• [Entries provided]
◆ ◆ ◆
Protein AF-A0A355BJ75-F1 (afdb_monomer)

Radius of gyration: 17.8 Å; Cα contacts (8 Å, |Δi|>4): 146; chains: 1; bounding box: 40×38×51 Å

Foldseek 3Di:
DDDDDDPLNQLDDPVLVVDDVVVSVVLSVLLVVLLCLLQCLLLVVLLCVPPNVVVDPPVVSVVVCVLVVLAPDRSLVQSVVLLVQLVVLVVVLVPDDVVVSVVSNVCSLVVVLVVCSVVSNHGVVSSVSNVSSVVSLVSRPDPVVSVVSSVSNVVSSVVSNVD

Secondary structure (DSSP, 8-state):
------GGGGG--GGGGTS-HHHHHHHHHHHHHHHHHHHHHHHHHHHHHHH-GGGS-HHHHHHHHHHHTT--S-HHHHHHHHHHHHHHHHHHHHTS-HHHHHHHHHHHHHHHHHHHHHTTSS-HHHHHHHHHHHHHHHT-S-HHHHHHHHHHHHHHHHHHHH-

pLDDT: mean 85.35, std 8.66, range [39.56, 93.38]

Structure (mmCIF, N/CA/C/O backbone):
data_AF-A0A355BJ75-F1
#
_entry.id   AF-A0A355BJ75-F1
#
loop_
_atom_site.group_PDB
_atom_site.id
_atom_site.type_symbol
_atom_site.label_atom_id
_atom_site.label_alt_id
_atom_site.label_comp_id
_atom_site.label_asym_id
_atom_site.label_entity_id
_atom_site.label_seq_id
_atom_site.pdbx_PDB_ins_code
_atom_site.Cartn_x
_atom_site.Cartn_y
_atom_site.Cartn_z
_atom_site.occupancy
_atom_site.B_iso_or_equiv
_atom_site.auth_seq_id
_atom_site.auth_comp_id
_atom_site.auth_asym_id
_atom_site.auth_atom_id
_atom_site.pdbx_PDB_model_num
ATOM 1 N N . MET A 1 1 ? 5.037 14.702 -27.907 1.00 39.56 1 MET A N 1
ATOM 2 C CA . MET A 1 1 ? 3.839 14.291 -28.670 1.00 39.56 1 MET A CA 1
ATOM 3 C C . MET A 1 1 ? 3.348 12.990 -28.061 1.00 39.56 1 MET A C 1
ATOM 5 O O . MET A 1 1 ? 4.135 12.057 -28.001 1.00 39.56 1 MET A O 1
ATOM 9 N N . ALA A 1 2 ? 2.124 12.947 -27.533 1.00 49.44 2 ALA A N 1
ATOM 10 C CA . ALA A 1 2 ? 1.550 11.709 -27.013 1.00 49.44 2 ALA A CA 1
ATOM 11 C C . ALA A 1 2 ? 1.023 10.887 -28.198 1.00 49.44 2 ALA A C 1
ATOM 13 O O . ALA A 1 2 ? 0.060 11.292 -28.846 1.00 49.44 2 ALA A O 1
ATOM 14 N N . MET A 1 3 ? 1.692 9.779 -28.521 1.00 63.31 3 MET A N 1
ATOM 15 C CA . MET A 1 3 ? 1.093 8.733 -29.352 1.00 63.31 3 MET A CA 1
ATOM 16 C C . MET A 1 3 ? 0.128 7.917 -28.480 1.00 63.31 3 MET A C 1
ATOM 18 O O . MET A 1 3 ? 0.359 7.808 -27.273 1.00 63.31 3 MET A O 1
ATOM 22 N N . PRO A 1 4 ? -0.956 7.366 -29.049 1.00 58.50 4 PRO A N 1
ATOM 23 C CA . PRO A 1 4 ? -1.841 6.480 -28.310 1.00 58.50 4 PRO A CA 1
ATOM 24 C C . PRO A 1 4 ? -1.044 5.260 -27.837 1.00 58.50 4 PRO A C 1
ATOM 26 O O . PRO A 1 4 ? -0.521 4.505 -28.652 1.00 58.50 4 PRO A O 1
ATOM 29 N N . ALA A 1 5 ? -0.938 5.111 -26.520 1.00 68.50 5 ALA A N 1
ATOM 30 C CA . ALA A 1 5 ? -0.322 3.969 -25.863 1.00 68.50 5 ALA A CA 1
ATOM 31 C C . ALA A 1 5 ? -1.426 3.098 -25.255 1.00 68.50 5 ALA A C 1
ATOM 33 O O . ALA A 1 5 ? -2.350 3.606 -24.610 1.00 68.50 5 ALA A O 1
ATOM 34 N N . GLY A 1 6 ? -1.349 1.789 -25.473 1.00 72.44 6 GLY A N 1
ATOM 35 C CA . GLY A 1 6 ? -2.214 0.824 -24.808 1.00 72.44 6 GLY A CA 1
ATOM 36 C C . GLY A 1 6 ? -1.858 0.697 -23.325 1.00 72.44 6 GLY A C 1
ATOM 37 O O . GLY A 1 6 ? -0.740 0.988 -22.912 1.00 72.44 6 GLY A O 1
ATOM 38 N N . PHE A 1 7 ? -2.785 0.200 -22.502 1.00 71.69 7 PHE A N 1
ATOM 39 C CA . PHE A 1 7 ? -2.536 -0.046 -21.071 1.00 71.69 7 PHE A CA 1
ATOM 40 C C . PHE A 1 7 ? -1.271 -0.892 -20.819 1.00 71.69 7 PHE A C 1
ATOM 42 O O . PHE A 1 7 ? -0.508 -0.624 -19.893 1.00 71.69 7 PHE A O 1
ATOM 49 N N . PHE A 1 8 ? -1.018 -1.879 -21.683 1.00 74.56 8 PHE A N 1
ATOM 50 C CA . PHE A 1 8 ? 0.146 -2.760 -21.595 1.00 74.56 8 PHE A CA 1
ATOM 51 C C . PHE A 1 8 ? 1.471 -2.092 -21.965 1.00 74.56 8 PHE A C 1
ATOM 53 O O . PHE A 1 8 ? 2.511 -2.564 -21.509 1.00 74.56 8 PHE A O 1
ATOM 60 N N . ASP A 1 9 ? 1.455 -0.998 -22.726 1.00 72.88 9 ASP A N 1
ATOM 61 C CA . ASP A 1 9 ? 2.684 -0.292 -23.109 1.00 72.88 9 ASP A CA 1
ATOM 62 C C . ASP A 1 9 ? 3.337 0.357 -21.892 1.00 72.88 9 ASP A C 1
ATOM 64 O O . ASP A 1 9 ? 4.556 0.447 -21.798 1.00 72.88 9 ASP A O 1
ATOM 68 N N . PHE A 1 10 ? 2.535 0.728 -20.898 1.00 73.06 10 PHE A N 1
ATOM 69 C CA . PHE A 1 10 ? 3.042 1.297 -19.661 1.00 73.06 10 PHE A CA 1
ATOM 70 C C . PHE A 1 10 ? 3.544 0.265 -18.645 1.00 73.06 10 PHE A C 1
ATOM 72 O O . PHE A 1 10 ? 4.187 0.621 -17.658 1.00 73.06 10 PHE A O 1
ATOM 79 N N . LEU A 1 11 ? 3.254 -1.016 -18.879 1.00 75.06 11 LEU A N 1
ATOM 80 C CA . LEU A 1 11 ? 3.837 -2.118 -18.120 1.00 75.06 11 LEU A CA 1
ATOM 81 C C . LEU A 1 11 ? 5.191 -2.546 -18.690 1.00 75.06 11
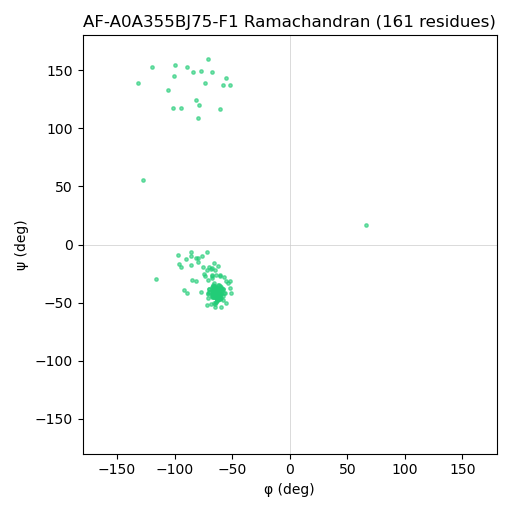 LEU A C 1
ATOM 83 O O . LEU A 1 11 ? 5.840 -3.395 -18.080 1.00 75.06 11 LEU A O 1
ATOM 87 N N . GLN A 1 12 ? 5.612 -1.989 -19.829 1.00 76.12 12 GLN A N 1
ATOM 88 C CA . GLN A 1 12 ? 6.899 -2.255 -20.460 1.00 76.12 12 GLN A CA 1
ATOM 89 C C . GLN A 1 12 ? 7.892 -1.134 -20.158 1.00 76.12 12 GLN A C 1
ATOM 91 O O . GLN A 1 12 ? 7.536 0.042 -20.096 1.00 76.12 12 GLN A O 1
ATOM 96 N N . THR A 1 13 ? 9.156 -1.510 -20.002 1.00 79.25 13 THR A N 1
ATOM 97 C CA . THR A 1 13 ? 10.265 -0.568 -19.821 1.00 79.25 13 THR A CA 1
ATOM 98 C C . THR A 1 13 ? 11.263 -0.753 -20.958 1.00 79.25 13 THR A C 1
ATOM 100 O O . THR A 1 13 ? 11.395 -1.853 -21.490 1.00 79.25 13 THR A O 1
◆ ◆ ◆
• [Work instruction]
Restate word for word only the lines above from the line containing "Structure (mmCIF, N/CA/C/O" to the line containing "ATOM 35 C CA", both of them included.

• [Solution for this problem]
Structure (mmCIF, N/CA/C/O backbone):
data_AF-A0A355BJ75-F1
#
_entry.id   AF-A0A355BJ75-F1
#
loop_
_atom_site.group_PDB
_atom_site.id
_atom_site.type_symbol
_atom_site.label_atom_id
_atom_site.label_alt_id
_atom_site.label_comp_id
_atom_site.label_asym_id
_atom_site.label_entity_id
_atom_site.label_seq_id
_atom_site.pdbx_PDB_ins_code
_atom_site.Cartn_x
_atom_site.Cartn_y
_atom_site.Cartn_z
_atom_site.occupancy
_atom_site.B_iso_or_equiv
_atom_site.auth_seq_id
_atom_site.auth_comp_id
_atom_site.auth_asym_id
_atom_site.auth_atom_id
_atom_site.pdbx_PDB_model_num
ATOM 1 N N . MET A 1 1 ? 5.037 14.702 -27.907 1.00 39.56 1 MET A N 1
ATOM 2 C CA . MET A 1 1 ? 3.839 14.291 -28.670 1.00 39.56 1 MET A CA 1
ATOM 3 C C . MET A 1 1 ? 3.348 12.990 -28.061 1.00 39.56 1 MET A C 1
ATOM 5 O O . MET A 1 1 ? 4.135 12.057 -28.001 1.00 39.56 1 MET A O 1
ATOM 9 N N . ALA A 1 2 ? 2.124 12.947 -27.533 1.00 49.44 2 ALA A N 1
ATOM 10 C CA . ALA A 1 2 ? 1.550 11.709 -27.013 1.00 49.44 2 ALA A CA 1
ATOM 11 C C . ALA A 1 2 ? 1.023 10.887 -28.198 1.00 49.44 2 ALA A C 1
ATOM 13 O O . ALA A 1 2 ? 0.060 11.292 -28.846 1.00 49.44 2 ALA A O 1
ATOM 14 N N . MET A 1 3 ? 1.692 9.779 -28.521 1.00 63.31 3 MET A N 1
ATOM 15 C CA . MET A 1 3 ? 1.093 8.733 -29.352 1.00 63.31 3 MET A CA 1
ATOM 16 C C . MET A 1 3 ? 0.128 7.917 -28.480 1.00 63.31 3 MET A C 1
ATOM 18 O O . MET A 1 3 ? 0.359 7.808 -27.273 1.00 63.31 3 MET A O 1
ATOM 22 N N . PRO A 1 4 ? -0.956 7.366 -29.049 1.00 58.50 4 PRO A N 1
ATOM 23 C CA . PRO A 1 4 ? -1.841 6.480 -28.310 1.00 58.50 4 PRO A CA 1
ATOM 24 C C . PRO A 1 4 ? -1.044 5.260 -27.837 1.00 58.50 4 PRO A C 1
ATOM 26 O O . PRO A 1 4 ? -0.521 4.505 -28.652 1.00 58.50 4 PRO A O 1
ATOM 29 N N . ALA A 1 5 ? -0.938 5.111 -26.520 1.00 68.50 5 ALA A N 1
ATOM 30 C CA . ALA A 1 5 ? -0.322 3.969 -25.863 1.00 68.50 5 ALA A CA 1
ATOM 31 C C . ALA A 1 5 ? -1.426 3.098 -25.255 1.00 68.50 5 ALA A C 1
ATOM 33 O O . ALA A 1 5 ? -2.350 3.606 -24.610 1.00 68.50 5 ALA A O 1
ATOM 34 N N . GLY A 1 6 ? -1.349 1.789 -25.473 1.00 72.44 6 GLY A N 1
ATOM 35 C CA . GLY A 1 6 ? -2.214 0.824 -24.808 1.00 72.44 6 GLY A CA 1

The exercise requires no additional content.